There, a much more familiar view depicts our significantly higher CPI rate and, ultimately, a constant increase in inflation. St. Maarten’s abnormally high CPI presentation necessitates our inves- tigation. A statistical overview, a box plot, and some simple line graphs helped us validate ideas on a perceived issue and will ultimately allow us to find a solution. Most of our analysis at this point depends on some relationship between the countries specified in the paper. We should determine the nature of their relationship and decide if we can utilize that to develop plans or further investigations for St. Maarten. Let us proceed to verify a correlation between these countries’ data sets.
Proven Relationship
Correlations test how strongly two variables relate to one another. The relationships can be positive or negative. Though correlation does not directly mean cause, if we have a positive relationship with any of the other countries, we will use this as a green light for our investigation. First, in conducting a correlation check, we must choose between a few methods for calculating correlations. There are a few default choices, such as the Pearson Correlation Coefficient, Spearman Rank Correlation, and Kendall’s Tau. They all work a bit differently, but for this Micro ANTS, we will utilize the Pearson Correlation Coefficient as our data set complies with its requirements of linearly related variables. In Figure 4, we have tested the linear relationship using a matrix of scatter plots.

Now, we can determine if our data sets amongst the various countries correlate. Figure 5 shows the results using a Heat Map. Simply put, the blue defines a negative correlation, and the red defines a positive correlation.

To help us move forward, let’s establish that a positive correlation means that if element a increases, so will element b. With a negative correlation, if element a increases, element b will decrease. Now that we have this in mind, let us look at our results. There is an immediate and glaring separation within the heat map. Saba, Bonaire, and St. Eu- statius are highly correlated but negatively correlated with The Netherlands and neutral with St. Maarten. On the other hand, the Netherlands and St. Maarten are highly correlated with each other and negatively correlated with Saba, Bonaire, and St. Eustatius. The Heat Map suggests that if any of the underlying factors, such as supply chain disruptions, monetary policies, and demand that affect CPI prices, were to increase in the Netherlands, The data suggests St. Maarten would indeed feel the effects. For example, if, in a given year, the Netherlands experiences significant inflation due to rising energy prices or increased consumer demand, the data suggests that St. Maarten will likely experience similar economic pressures. However, more importantly, are the effects equal to the country’s size and complexity? Can St. Maarten recover as fast from these increases as the Netherlands?

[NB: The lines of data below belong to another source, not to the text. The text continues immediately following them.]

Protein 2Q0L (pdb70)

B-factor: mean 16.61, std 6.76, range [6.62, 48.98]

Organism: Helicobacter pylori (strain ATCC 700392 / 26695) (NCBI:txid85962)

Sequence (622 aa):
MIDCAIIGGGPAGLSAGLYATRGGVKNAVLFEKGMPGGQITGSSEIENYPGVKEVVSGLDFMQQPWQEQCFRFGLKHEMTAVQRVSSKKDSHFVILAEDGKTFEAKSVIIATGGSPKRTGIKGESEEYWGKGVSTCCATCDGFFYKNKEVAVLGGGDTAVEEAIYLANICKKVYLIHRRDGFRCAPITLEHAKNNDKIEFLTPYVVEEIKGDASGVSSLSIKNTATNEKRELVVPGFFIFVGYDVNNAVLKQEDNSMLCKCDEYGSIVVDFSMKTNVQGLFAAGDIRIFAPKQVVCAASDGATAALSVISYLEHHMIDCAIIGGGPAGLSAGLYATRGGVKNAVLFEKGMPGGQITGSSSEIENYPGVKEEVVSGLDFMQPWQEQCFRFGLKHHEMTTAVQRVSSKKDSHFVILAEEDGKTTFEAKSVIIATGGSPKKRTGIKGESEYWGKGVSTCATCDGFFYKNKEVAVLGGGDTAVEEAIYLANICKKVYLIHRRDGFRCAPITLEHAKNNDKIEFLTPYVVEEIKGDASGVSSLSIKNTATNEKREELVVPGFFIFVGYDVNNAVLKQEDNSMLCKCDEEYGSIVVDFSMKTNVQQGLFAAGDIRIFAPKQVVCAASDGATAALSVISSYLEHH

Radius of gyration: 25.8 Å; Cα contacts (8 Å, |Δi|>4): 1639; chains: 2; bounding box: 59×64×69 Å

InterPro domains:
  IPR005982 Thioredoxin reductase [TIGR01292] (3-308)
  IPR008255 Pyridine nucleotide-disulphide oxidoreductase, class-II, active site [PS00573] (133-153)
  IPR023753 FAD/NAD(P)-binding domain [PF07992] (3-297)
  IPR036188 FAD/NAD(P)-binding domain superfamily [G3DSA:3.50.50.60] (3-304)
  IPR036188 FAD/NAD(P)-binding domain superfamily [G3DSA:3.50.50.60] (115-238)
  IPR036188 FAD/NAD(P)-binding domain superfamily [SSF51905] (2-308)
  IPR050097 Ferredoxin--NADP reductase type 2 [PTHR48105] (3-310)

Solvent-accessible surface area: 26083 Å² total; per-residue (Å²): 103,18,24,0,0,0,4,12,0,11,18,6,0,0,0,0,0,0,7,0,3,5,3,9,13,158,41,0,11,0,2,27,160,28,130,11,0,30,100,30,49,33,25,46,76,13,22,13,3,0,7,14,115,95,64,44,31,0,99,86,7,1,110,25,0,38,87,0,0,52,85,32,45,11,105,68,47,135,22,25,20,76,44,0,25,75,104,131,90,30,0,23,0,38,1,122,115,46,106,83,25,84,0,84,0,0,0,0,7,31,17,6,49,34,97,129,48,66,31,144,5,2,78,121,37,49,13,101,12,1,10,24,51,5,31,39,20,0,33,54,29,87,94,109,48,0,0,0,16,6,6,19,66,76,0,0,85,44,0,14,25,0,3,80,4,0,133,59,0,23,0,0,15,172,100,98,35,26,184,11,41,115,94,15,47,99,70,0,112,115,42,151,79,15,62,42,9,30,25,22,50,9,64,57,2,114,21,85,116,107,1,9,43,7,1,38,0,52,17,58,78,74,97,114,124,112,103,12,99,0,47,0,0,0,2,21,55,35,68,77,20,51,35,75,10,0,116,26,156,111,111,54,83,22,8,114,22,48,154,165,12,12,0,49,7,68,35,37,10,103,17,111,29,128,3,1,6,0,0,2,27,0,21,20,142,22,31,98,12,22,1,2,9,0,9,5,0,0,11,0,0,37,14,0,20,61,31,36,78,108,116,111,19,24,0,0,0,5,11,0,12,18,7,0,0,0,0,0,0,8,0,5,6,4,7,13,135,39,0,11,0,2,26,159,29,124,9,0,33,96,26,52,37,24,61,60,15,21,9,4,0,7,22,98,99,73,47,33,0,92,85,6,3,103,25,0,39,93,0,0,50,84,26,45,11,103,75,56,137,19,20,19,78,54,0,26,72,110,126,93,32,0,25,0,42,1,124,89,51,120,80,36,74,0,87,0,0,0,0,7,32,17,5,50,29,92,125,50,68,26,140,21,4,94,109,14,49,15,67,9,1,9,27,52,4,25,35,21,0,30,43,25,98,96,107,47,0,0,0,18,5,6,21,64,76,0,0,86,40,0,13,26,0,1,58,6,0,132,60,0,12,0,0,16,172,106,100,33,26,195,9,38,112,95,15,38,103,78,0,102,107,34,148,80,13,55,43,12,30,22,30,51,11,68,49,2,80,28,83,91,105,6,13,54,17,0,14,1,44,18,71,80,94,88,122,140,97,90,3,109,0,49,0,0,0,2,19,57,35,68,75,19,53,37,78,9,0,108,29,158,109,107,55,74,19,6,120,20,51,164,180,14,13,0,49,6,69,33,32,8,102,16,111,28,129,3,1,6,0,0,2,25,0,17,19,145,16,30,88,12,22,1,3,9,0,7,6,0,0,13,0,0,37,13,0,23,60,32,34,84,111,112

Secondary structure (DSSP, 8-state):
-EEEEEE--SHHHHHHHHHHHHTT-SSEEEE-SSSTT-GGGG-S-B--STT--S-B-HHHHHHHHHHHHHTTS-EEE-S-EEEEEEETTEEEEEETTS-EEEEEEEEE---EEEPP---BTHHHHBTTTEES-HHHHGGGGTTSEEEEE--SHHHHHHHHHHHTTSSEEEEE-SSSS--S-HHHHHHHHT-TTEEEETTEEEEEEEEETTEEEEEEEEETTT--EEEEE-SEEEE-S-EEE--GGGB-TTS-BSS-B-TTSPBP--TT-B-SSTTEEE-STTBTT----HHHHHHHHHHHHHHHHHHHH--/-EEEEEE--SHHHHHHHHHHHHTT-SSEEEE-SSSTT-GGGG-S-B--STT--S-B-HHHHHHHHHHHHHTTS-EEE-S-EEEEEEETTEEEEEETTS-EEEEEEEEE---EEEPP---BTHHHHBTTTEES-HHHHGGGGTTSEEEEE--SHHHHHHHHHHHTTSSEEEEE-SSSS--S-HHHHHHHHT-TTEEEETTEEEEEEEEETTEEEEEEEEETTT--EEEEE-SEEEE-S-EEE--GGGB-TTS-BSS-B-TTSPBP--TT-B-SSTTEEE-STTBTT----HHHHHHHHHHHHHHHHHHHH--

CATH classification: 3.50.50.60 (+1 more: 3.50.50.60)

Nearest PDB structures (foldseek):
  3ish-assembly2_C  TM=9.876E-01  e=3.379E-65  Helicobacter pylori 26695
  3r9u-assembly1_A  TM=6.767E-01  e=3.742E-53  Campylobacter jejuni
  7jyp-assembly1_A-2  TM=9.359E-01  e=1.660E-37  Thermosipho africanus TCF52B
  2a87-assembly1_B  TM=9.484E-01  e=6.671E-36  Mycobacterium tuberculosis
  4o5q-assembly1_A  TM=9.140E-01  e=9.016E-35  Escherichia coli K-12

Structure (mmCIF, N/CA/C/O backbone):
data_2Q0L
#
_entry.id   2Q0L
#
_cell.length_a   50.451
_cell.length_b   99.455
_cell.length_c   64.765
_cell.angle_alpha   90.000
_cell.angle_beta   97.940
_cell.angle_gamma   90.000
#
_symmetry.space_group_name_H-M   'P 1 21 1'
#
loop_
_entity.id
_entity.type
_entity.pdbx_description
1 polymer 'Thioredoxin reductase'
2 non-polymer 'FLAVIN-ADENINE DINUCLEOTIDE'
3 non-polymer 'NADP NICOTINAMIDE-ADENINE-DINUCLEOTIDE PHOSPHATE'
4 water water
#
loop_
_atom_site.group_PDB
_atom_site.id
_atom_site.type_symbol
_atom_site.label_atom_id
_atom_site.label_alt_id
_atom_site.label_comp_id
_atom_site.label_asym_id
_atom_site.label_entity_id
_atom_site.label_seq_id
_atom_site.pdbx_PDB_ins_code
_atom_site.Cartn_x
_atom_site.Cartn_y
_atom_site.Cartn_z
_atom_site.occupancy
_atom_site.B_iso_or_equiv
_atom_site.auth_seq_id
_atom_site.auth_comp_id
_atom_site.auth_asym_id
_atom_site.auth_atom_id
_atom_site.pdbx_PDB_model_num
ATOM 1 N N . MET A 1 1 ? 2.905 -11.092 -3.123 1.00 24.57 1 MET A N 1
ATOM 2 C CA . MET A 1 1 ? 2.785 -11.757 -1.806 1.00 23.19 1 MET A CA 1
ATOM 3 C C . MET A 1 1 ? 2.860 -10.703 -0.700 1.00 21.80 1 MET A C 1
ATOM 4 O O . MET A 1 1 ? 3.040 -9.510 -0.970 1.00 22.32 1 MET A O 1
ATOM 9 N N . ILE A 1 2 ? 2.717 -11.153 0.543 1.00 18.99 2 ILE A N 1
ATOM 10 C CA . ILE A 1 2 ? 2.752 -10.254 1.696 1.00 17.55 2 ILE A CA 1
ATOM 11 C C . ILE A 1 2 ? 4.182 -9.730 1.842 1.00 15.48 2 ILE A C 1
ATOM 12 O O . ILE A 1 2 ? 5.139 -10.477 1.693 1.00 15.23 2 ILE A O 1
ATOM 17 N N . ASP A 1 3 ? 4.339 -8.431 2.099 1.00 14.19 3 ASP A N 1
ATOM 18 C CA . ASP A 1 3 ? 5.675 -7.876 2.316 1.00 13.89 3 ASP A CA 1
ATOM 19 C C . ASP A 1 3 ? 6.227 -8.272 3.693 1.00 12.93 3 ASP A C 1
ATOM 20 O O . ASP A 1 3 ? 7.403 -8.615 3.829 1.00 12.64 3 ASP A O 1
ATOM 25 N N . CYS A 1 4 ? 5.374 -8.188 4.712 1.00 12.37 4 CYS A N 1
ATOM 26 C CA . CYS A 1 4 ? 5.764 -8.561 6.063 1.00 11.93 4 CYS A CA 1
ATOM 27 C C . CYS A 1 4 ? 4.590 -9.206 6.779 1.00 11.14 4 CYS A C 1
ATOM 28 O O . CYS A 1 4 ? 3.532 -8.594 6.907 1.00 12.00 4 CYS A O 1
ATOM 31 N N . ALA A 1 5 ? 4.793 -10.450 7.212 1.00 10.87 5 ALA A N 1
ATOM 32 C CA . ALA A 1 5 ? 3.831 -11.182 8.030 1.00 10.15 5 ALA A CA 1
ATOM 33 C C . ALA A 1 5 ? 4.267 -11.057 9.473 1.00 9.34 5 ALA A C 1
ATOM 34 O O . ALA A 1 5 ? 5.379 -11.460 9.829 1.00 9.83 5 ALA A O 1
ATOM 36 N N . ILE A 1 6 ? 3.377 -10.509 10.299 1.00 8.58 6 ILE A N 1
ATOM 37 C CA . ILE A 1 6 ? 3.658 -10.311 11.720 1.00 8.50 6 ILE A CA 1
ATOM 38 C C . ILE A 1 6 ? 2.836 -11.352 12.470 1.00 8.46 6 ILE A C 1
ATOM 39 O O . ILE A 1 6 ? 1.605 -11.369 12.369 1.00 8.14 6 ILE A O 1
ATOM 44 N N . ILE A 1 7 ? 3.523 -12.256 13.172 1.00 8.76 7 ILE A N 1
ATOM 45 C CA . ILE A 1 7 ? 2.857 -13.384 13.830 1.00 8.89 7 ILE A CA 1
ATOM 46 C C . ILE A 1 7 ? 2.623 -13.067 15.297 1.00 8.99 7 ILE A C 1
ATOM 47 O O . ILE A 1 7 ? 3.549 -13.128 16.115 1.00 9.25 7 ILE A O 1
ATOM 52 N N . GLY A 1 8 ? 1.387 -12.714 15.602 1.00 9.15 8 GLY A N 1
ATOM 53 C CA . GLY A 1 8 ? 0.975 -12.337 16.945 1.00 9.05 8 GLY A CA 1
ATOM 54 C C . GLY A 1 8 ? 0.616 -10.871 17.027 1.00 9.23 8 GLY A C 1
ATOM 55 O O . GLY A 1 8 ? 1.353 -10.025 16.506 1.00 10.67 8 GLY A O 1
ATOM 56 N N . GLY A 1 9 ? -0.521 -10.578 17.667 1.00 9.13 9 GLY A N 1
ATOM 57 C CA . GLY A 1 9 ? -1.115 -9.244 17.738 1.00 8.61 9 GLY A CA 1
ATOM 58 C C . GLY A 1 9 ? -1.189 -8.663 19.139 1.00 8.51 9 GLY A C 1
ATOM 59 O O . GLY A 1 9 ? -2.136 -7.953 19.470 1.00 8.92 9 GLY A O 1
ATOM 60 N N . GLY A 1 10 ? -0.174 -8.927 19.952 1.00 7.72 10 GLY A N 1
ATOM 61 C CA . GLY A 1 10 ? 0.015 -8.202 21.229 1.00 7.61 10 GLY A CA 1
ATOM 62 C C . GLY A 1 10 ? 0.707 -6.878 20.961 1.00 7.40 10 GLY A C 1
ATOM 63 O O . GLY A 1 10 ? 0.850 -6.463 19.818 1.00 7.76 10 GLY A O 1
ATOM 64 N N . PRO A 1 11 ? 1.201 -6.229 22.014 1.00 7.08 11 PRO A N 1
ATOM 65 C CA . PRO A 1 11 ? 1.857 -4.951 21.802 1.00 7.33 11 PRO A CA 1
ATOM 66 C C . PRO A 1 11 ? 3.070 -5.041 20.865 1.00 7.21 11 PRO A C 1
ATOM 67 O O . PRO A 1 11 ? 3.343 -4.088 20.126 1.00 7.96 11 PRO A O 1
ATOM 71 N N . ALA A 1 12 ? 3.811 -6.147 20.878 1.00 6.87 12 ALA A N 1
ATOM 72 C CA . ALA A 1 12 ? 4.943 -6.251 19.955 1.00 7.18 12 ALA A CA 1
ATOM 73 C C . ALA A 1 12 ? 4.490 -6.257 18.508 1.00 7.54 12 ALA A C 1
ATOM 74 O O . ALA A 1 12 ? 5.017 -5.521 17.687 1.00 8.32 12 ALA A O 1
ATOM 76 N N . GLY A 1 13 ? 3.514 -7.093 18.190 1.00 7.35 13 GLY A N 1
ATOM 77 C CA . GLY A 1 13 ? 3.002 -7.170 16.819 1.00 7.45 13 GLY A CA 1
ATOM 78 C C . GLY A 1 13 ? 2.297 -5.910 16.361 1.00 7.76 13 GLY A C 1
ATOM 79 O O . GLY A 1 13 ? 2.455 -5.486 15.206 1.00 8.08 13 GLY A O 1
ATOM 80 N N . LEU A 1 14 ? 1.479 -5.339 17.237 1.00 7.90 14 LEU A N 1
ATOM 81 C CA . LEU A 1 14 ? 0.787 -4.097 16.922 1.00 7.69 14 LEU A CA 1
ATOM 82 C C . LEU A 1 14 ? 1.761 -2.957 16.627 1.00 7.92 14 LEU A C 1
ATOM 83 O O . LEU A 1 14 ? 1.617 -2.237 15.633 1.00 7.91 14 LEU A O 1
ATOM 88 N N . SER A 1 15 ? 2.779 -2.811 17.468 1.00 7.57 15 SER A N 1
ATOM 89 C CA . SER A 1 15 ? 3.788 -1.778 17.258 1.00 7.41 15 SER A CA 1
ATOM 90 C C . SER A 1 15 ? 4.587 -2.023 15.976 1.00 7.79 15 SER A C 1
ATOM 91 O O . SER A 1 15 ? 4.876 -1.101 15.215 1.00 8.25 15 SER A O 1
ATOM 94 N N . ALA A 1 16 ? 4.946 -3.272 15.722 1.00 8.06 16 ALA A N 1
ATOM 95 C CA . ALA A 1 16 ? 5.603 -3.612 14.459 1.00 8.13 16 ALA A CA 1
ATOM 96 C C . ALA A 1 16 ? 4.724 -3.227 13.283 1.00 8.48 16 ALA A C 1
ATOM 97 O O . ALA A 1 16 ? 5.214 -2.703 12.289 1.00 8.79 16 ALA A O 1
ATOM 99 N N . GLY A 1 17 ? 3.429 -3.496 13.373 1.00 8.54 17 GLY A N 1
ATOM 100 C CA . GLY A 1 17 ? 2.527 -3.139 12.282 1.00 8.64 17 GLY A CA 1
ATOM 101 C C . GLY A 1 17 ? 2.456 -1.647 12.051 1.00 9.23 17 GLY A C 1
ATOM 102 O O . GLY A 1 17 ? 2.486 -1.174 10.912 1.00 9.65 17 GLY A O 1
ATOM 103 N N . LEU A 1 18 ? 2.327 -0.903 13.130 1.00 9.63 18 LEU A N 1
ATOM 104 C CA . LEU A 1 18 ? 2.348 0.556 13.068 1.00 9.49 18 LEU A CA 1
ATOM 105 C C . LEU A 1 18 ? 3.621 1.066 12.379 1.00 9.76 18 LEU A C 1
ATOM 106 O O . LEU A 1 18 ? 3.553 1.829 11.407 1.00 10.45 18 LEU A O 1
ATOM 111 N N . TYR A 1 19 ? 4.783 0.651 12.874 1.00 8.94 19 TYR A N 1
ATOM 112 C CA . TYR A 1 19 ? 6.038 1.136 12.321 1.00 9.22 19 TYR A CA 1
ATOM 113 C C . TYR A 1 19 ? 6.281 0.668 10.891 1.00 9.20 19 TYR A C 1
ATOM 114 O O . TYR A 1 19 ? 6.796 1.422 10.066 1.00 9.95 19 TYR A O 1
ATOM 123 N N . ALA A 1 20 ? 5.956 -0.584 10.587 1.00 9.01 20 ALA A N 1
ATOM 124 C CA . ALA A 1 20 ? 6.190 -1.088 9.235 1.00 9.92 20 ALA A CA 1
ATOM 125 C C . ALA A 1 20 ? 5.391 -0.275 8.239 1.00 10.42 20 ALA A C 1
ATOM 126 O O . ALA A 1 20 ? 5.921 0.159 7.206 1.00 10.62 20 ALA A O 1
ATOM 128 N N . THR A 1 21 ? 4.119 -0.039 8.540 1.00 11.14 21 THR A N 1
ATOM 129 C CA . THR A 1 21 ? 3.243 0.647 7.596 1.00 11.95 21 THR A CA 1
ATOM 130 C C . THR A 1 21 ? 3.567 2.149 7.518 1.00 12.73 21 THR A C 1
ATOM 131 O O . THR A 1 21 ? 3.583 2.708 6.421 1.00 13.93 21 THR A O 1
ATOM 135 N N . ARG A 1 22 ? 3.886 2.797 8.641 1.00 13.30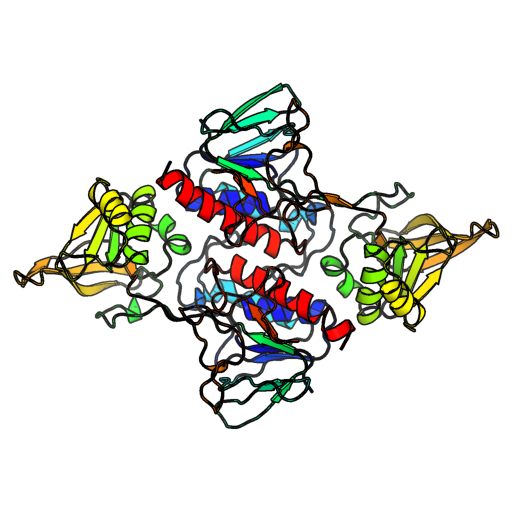 22 ARG A N 1
ATOM 136 C CA . ARG A 1 22 ? 4.380 4.195 8.589 1.00 13.60 22 ARG A CA 1
ATOM 137 C C . ARG A 1 22 ? 5.749 4.332 7.948 1.00 14.12 22 ARG A C 1
ATOM 138 O O . ARG A 1 22 ? 6.189 5.443 7.643 1.00 15.15 22 ARG A O 1
ATOM 146 N N . GLY A 1 23 ? 6.454 3.226 7.783 1.00 13.65 23 GLY A N 1
ATOM 147 C CA . GLY A 1 23 ? 7.725 3.212 7.082 1.00 13.98 23 GLY A CA 1
ATOM 148 C C . GLY A 1 23 ? 7.609 2.818 5.623 1.00 14.11 23 GLY A C 1
ATOM 149 O O . GLY A 1 23 ? 8.622 2.610 4.953 1.00 15.15 23 GLY A O 1
ATOM 150 N N . GLY A 1 24 ? 6.377 2.715 5.134 1.00 14.08 24 GLY A N 1
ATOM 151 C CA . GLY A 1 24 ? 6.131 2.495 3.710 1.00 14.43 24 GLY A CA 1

Should we consider reducing our correlation, which would, in turn, afford us a reduction in our CPI rates?
Final Thoughts
The graph may indicate which countries are correlated, but it can also hint at areas that require more attention. Being correlated to a country like the Netherlands may not be terrible, but the level of correlation suggests practices that may be out of the scope of the country. When we look at Saba, Bonaire, and St. Eustatius, which are territories and public bodies of the Netherlands, they are far more similar to St. Maarten in location, geography, people, lifestyle, etc. Yet they've been able to maintain or even stay below the Netherlands in CPI trends. With this insight, we should also identify methods our neighboring countries employ to remain efficient and at a lower centrality point where CPI is concerned. While our analysis has limitations, I want to emphasize that these are not insurmountable. We fully acknowledge the constraints, be it by the availability of data, the methodologies applied, and the temporal scope of our research. Despite these, our primary objective has been to ignite a conversation and deepen the understanding of data science's role and potential in St. Maarten. We should continue this investigation, as there is excellent potential for improvement.